Talking about starfield? I guess I wouldn’t be surprised that they’re being forced to shape up, and the reviews seem pretty good so far. I’m still gonna give it a few months before looking at it seriously though. I tend to wait on all triple A games just because how launches traditionally go (baldurs gate being an exception, girlfriend was too hype to wait).
I play a lot of games on Gamepass so I am basically just renting it.
Bold of you to assume anything wil ever change with their total lack of QA.

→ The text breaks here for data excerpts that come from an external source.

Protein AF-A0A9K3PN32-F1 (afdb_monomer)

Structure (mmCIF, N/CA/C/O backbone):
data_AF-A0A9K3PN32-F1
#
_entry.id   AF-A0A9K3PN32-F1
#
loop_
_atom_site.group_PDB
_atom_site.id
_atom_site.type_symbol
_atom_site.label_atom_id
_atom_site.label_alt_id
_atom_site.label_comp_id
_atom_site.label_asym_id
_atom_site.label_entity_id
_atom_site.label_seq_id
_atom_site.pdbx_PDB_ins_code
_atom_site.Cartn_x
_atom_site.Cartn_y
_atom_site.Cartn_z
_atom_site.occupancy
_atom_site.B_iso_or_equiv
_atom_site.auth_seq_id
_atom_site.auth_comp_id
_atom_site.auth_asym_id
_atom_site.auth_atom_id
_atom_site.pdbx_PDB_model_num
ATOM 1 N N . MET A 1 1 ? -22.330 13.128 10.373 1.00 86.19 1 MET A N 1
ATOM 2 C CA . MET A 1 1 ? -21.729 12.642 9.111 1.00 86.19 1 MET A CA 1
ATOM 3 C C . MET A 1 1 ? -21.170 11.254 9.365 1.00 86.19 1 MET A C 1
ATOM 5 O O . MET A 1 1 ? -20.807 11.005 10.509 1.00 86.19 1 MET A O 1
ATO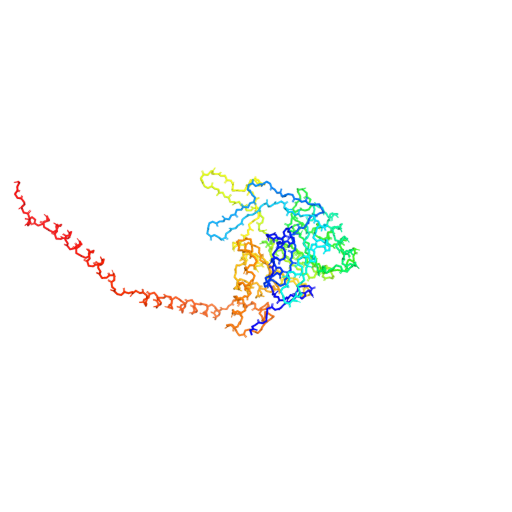M 9 N N . ALA A 1 2 ? -21.136 10.377 8.359 1.00 96.50 2 ALA A N 1
ATOM 10 C CA . ALA A 1 2 ? -20.611 9.022 8.511 1.00 96.50 2 ALA A CA 1
ATOM 11 C C . ALA A 1 2 ? -19.154 9.018 9.003 1.00 96.50 2 ALA A C 1
ATOM 13 O O . ALA A 1 2 ? -18.328 9.790 8.511 1.00 96.50 2 ALA A O 1
ATOM 14 N N . ASP A 1 3 ? -18.848 8.155 9.965 1.00 98.19 3 ASP A N 1
ATOM 15 C CA . ASP A 1 3 ? -17.506 7.984 10.509 1.00 98.19 3 ASP A CA 1
ATOM 16 C C . ASP A 1 3 ? -16.612 7.205 9.531 1.00 98.19 3 ASP A C 1
ATOM 18 O O . ASP A 1 3 ? -16.973 6.125 9.059 1.00 98.19 3 ASP A O 1
ATOM 22 N N . LEU A 1 4 ? -15.443 7.764 9.216 1.00 98.44 4 LEU A N 1
ATOM 23 C CA . LEU A 1 4 ? -14.457 7.133 8.338 1.00 98.44 4 LEU A CA 1
ATOM 24 C C . LEU A 1 4 ? -13.366 6.380 9.105 1.00 98.44 4 LEU A C 1
ATOM 26 O O . LEU A 1 4 ? -12.500 5.784 8.460 1.00 98.44 4 LEU A O 1
ATOM 30 N N . SER A 1 5 ? -13.374 6.424 10.440 1.00 97.75 5 SER A N 1
ATOM 31 C CA . SER A 1 5 ? -12.363 5.775 11.269 1.00 97.75 5 SER A CA 1
ATOM 32 C C . SER A 1 5 ? -12.343 4.254 11.066 1.00 97.75 5 SER A C 1
ATOM 34 O O . SER A 1 5 ? -13.361 3.603 10.807 1.00 97.75 5 SER A O 1
ATOM 36 N N . SER A 1 6 ? -11.146 3.672 11.123 1.00 97.69 6 SER A N 1
ATOM 37 C CA . SER A 1 6 ? -10.947 2.230 10.948 1.00 97.69 6 SER A CA 1
ATOM 38 C C . SER A 1 6 ? -9.697 1.762 11.691 1.00 97.69 6 SER A C 1
ATOM 40 O O . SER A 1 6 ? -9.062 2.533 12.410 1.00 97.69 6 SER A O 1
ATOM 42 N N . SER A 1 7 ? -9.321 0.501 11.515 1.00 97.75 7 SER A N 1
ATOM 43 C CA . SER A 1 7 ? -8.054 -0.038 11.994 1.00 97.75 7 SER A CA 1
ATOM 44 C C . SER A 1 7 ? -7.433 -0.992 10.983 1.00 97.75 7 SER A C 1
ATOM 46 O O . SER A 1 7 ? -8.137 -1.598 10.177 1.00 97.75 7 SER A O 1
ATOM 48 N N . VAL A 1 8 ? -6.110 -1.136 11.044 1.00 97.38 8 VAL A N 1
ATOM 49 C CA . VAL A 1 8 ? -5.358 -2.127 10.264 1.00 97.38 8 VAL A CA 1
ATOM 50 C C . VAL A 1 8 ? -4.340 -2.798 11.174 1.00 97.38 8 VAL A C 1
ATOM 52 O O . VAL A 1 8 ? -3.455 -2.132 11.705 1.00 97.38 8 VAL A O 1
ATOM 55 N N . GLY A 1 9 ? -4.466 -4.107 11.384 1.00 95.56 9 GLY A N 1
ATOM 56 C CA . GLY A 1 9 ? -3.597 -4.864 12.283 1.00 95.56 9 GLY A CA 1
ATOM 57 C C . GLY A 1 9 ? -3.622 -4.327 13.717 1.00 95.56 9 GLY A C 1
ATOM 58 O O . GLY A 1 9 ? -2.597 -4.320 14.389 1.00 95.56 9 GLY A O 1
ATOM 59 N N . GLY A 1 10 ? -4.763 -3.785 14.156 1.00 96.38 10 GLY A N 1
ATOM 60 C CA . GLY A 1 10 ? -4.913 -3.108 15.450 1.00 96.38 10 GLY A CA 1
ATOM 61 C C . GLY A 1 10 ? -4.402 -1.660 15.504 1.00 96.38 10 GLY A C 1
ATOM 62 O O . GLY A 1 10 ? -4.598 -0.995 16.518 1.00 96.38 10 GLY A O 1
ATOM 63 N N . ILE A 1 11 ? -3.797 -1.135 14.433 1.00 98.25 11 ILE A N 1
ATOM 64 C CA . ILE A 1 11 ? -3.375 0.271 14.353 1.00 98.25 11 ILE A CA 1
ATOM 65 C C . ILE A 1 11 ? -4.607 1.145 14.081 1.00 98.25 11 ILE A C 1
ATOM 67 O O . ILE A 1 11 ? -5.247 0.946 13.044 1.00 98.25 11 ILE A O 1
ATOM 71 N N . PRO A 1 12 ? -4.951 2.113 14.952 1.00 97.88 12 PRO A N 1
ATOM 72 C CA . PRO A 1 12 ? -6.102 2.984 14.743 1.00 97.88 12 PRO A CA 1
ATOM 73 C C . PRO A 1 12 ? -5.831 3.999 13.629 1.00 97.88 12 PRO A C 1
ATOM 75 O O . PRO A 1 12 ? -4.784 4.646 13.602 1.00 97.88 12 PRO A O 1
ATOM 78 N N . LEU A 1 13 ? -6.801 4.167 12.734 1.00 98.31 13 LEU A N 1
ATOM 79 C CA . LEU A 1 13 ? -6.760 5.110 11.624 1.00 98.31 13 LEU A CA 1
ATOM 80 C C . LEU A 1 13 ? -7.857 6.162 11.787 1.00 98.31 13 LEU A C 1
ATOM 82 O O . LEU A 1 13 ? -9.028 5.824 11.964 1.00 98.31 13 LEU A O 1
ATOM 86 N N . VAL A 1 14 ? -7.499 7.440 11.644 1.00 95.00 14 VAL A N 1
ATOM 87 C CA . VAL A 1 14 ? -8.479 8.545 11.700 1.00 95.00 14 VAL A CA 1
ATOM 88 C C . VAL A 1 14 ? -9.399 8.585 10.473 1.00 95.00 14 VAL A C 1
ATOM 90 O O . VAL A 1 14 ? -10.485 9.153 10.523 1.00 95.00 14 VAL A O 1
ATOM 93 N N . SER A 1 15 ? -8.978 7.953 9.376 1.00 97.50 15 SER A N 1
ATOM 94 C CA . SER A 1 15 ? -9.794 7.649 8.202 1.00 97.50 15 SER A CA 1
ATOM 95 C C . SER A 1 15 ? -9.309 6.340 7.571 1.00 97.50 15 SER A C 1
ATOM 97 O O . SER A 1 15 ? -8.150 5.959 7.716 1.00 97.50 15 SER A O 1
ATOM 99 N N . CYS A 1 16 ? -10.153 5.634 6.828 1.00 98.44 16 CYS A N 1
ATOM 100 C CA . CYS A 1 16 ? -9.756 4.392 6.165 1.00 98.44 16 CYS A CA 1
ATOM 101 C C . CYS A 1 16 ? -8.909 4.605 4.892 1.00 98.44 16 CYS A C 1
ATOM 103 O O . CYS A 1 16 ? -8.714 3.654 4.142 1.00 98.44 16 CYS A O 1
ATOM 105 N N . VAL A 1 17 ? -8.447 5.825 4.592 1.00 98.81 17 VAL A N 1
ATOM 106 C CA . VAL A 1 17 ? -7.748 6.176 3.342 1.00 98.81 17 VAL A CA 1
ATOM 107 C C . VAL A 1 17 ? -6.377 6.751 3.675 1.00 98.81 17 VAL A C 1
ATOM 109 O O . VAL A 1 17 ? -6.291 7.734 4.398 1.00 98.81 17 VAL A O 1
ATOM 112 N N . TYR A 1 18 ? -5.294 6.193 3.138 1.00 98.81 18 TYR A N 1
ATOM 113 C CA . TYR A 1 18 ? -3.940 6.718 3.359 1.00 98.81 18 TYR A CA 1
ATOM 114 C C . TYR A 1 18 ? -3.037 6.537 2.135 1.00 98.81 18 TYR A C 1
ATOM 116 O O . TYR A 1 18 ? -3.472 6.059 1.088 1.00 98.81 18 TYR A O 1
ATOM 124 N N . ASN A 1 19 ? -1.791 6.996 2.199 1.00 98.81 19 ASN A N 1
ATOM 125 C CA . ASN A 1 19 ? -0.891 6.952 1.049 1.00 98.81 19 ASN A CA 1
ATOM 126 C C . ASN A 1 19 ? -0.308 5.545 0.819 1.00 98.81 19 ASN A C 1
ATOM 128 O O . ASN A 1 19 ? -0.075 4.787 1.757 1.00 98.81 19 ASN A O 1
ATOM 132 N N . ALA A 1 20 ? -0.012 5.210 -0.438 1.00 98.44 20 ALA A N 1
ATOM 133 C CA . ALA A 1 20 ? 0.834 4.060 -0.760 1.00 98.44 20 ALA A CA 1
ATOM 134 C C . ALA A 1 20 ? 2.325 4.393 -0.538 1.00 98.44 20 ALA A C 1
ATOM 136 O O . ALA A 1 20 ? 2.730 5.551 -0.662 1.00 98.44 20 ALA A O 1
ATOM 137 N N . SER A 1 21 ? 3.155 3.372 -0.304 1.00 94.31 21 SER A N 1
ATOM 138 C CA . SER A 1 21 ? 4.601 3.427 0.008 1.00 94.31 21 SER A CA 1
ATOM 139 C C . SER A 1 21 ? 5.524 3.897 -1.136 1.00 94.31 21 SER A C 1
ATOM 141 O O . SER A 1 21 ? 6.711 3.574 -1.174 1.00 94.31 21 SER A O 1
ATOM 143 N N . GLY A 1 22 ? 5.002 4.638 -2.120 1.00 89.31 22 GLY A N 1
ATOM 144 C CA . GLY A 1 22 ? 5.723 5.019 -3.337 1.00 89.31 22 GLY A CA 1
ATOM 145 C C . GLY A 1 22 ? 5.722 6.525 -3.610 1.00 89.31 22 GLY A C 1
ATOM 146 O O . GLY A 1 22 ? 6.670 7.205 -3.219 1.00 89.31 22 GLY A O 1
ATOM 147 N N . PRO A 1 23 ? 4.732 7.069 -4.333 1.00 90.19 23 PRO A N 1
ATOM 148 C CA . PRO A 1 23 ? 4.785 8.455 -4.796 1.00 90.19 23 PRO A CA 1
ATOM 149 C C . PRO A 1 23 ? 4.752 9.473 -3.655 1.00 90.19 23 PRO A C 1
ATOM 151 O O . PRO A 1 23 ? 3.903 9.371 -2.775 1.00 90.19 23 PRO A O 1
ATOM 154 N N . ARG A 1 24 ? 5.633 10.484 -3.713 1.00 94.62 24 ARG A N 1
ATOM 155 C CA . ARG A 1 24 ? 5.677 11.631 -2.779 1.00 94.62 24 ARG A CA 1
ATOM 156 C C . ARG A 1 24 ? 5.804 11.231 -1.295 1.00 94.62 24 ARG A C 1
ATOM 158 O O . ARG A 1 24 ? 5.147 11.808 -0.441 1.00 94.62 24 ARG A O 1
ATOM 165 N N . THR A 1 25 ? 6.660 10.257 -0.992 1.00 96.56 25 THR A N 1
ATOM 166 C CA . THR A 1 25 ? 6.900 9.754 0.384 1.00 96.56 25 THR A CA 1
ATOM 167 C C . THR A 1 25 ? 8.385 9.723 0.770 1.00 96.56 25 THR A C 1
ATOM 169 O O . THR A 1 25 ? 8.765 9.119 1.769 1.00 96.56 25 THR A O 1
ATOM 172 N N . GLY A 1 26 ? 9.246 10.336 -0.050 1.00 94.19 26 GLY A N 1
ATOM 173 C CA . GLY A 1 26 ? 10.702 10.202 0.055 1.00 94.19 26 GLY A CA 1
ATOM 174 C C . GLY A 1 26 ? 11.386 11.127 1.066 1.00 94.19 26 GLY A C 1
ATOM 175 O O . GLY A 1 26 ? 12.553 10.896 1.361 1.00 94.19 26 GLY A O 1
ATOM 176 N N . SER A 1 27 ? 10.695 12.142 1.591 1.00 97.25 27 SER A N 1
ATOM 177 C CA . SER A 1 27 ? 11.247 13.136 2.522 1.00 97.25 27 SER A CA 1
ATOM 178 C C . SER A 1 27 ? 10.231 13.549 3.587 1.00 97.25 27 SER A C 1
ATOM 180 O O . SER A 1 27 ? 9.028 13.484 3.326 1.00 97.25 27 SER A O 1
ATOM 182 N N . SER A 1 28 ? 10.700 14.040 4.738 1.00 97.31 28 SER A N 1
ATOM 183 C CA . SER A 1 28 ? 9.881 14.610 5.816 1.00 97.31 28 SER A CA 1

I thought that was Morrowind on the OG Xbox? Or did they do that on both? Still a hilarious fix, I remember Morrowind taking so long to load and thought it was due to the cheese collection I was building up in Balmora.
Haven’t played any Japanese games recently?
Nope. It’s been years.
SR2 is unplayable without stuff like Gentlemen of the Row on modern machines. Fixes a bunch of baseline bugs on the port in addition to removing the processor-bound bullshit.
I recall a few games where I’ve had to limit the processor speed.
The weirdest one was an old adventure point and click. It was either “The 11th Hour” or “The 7th Guest”. It had a puzzle where you need to beat the CPU in a board game.
At the time it was released, it was possible. On a modern PC, not so much. The more powerful your processor, the more skilled the CPU was in the board game. Made it impossible.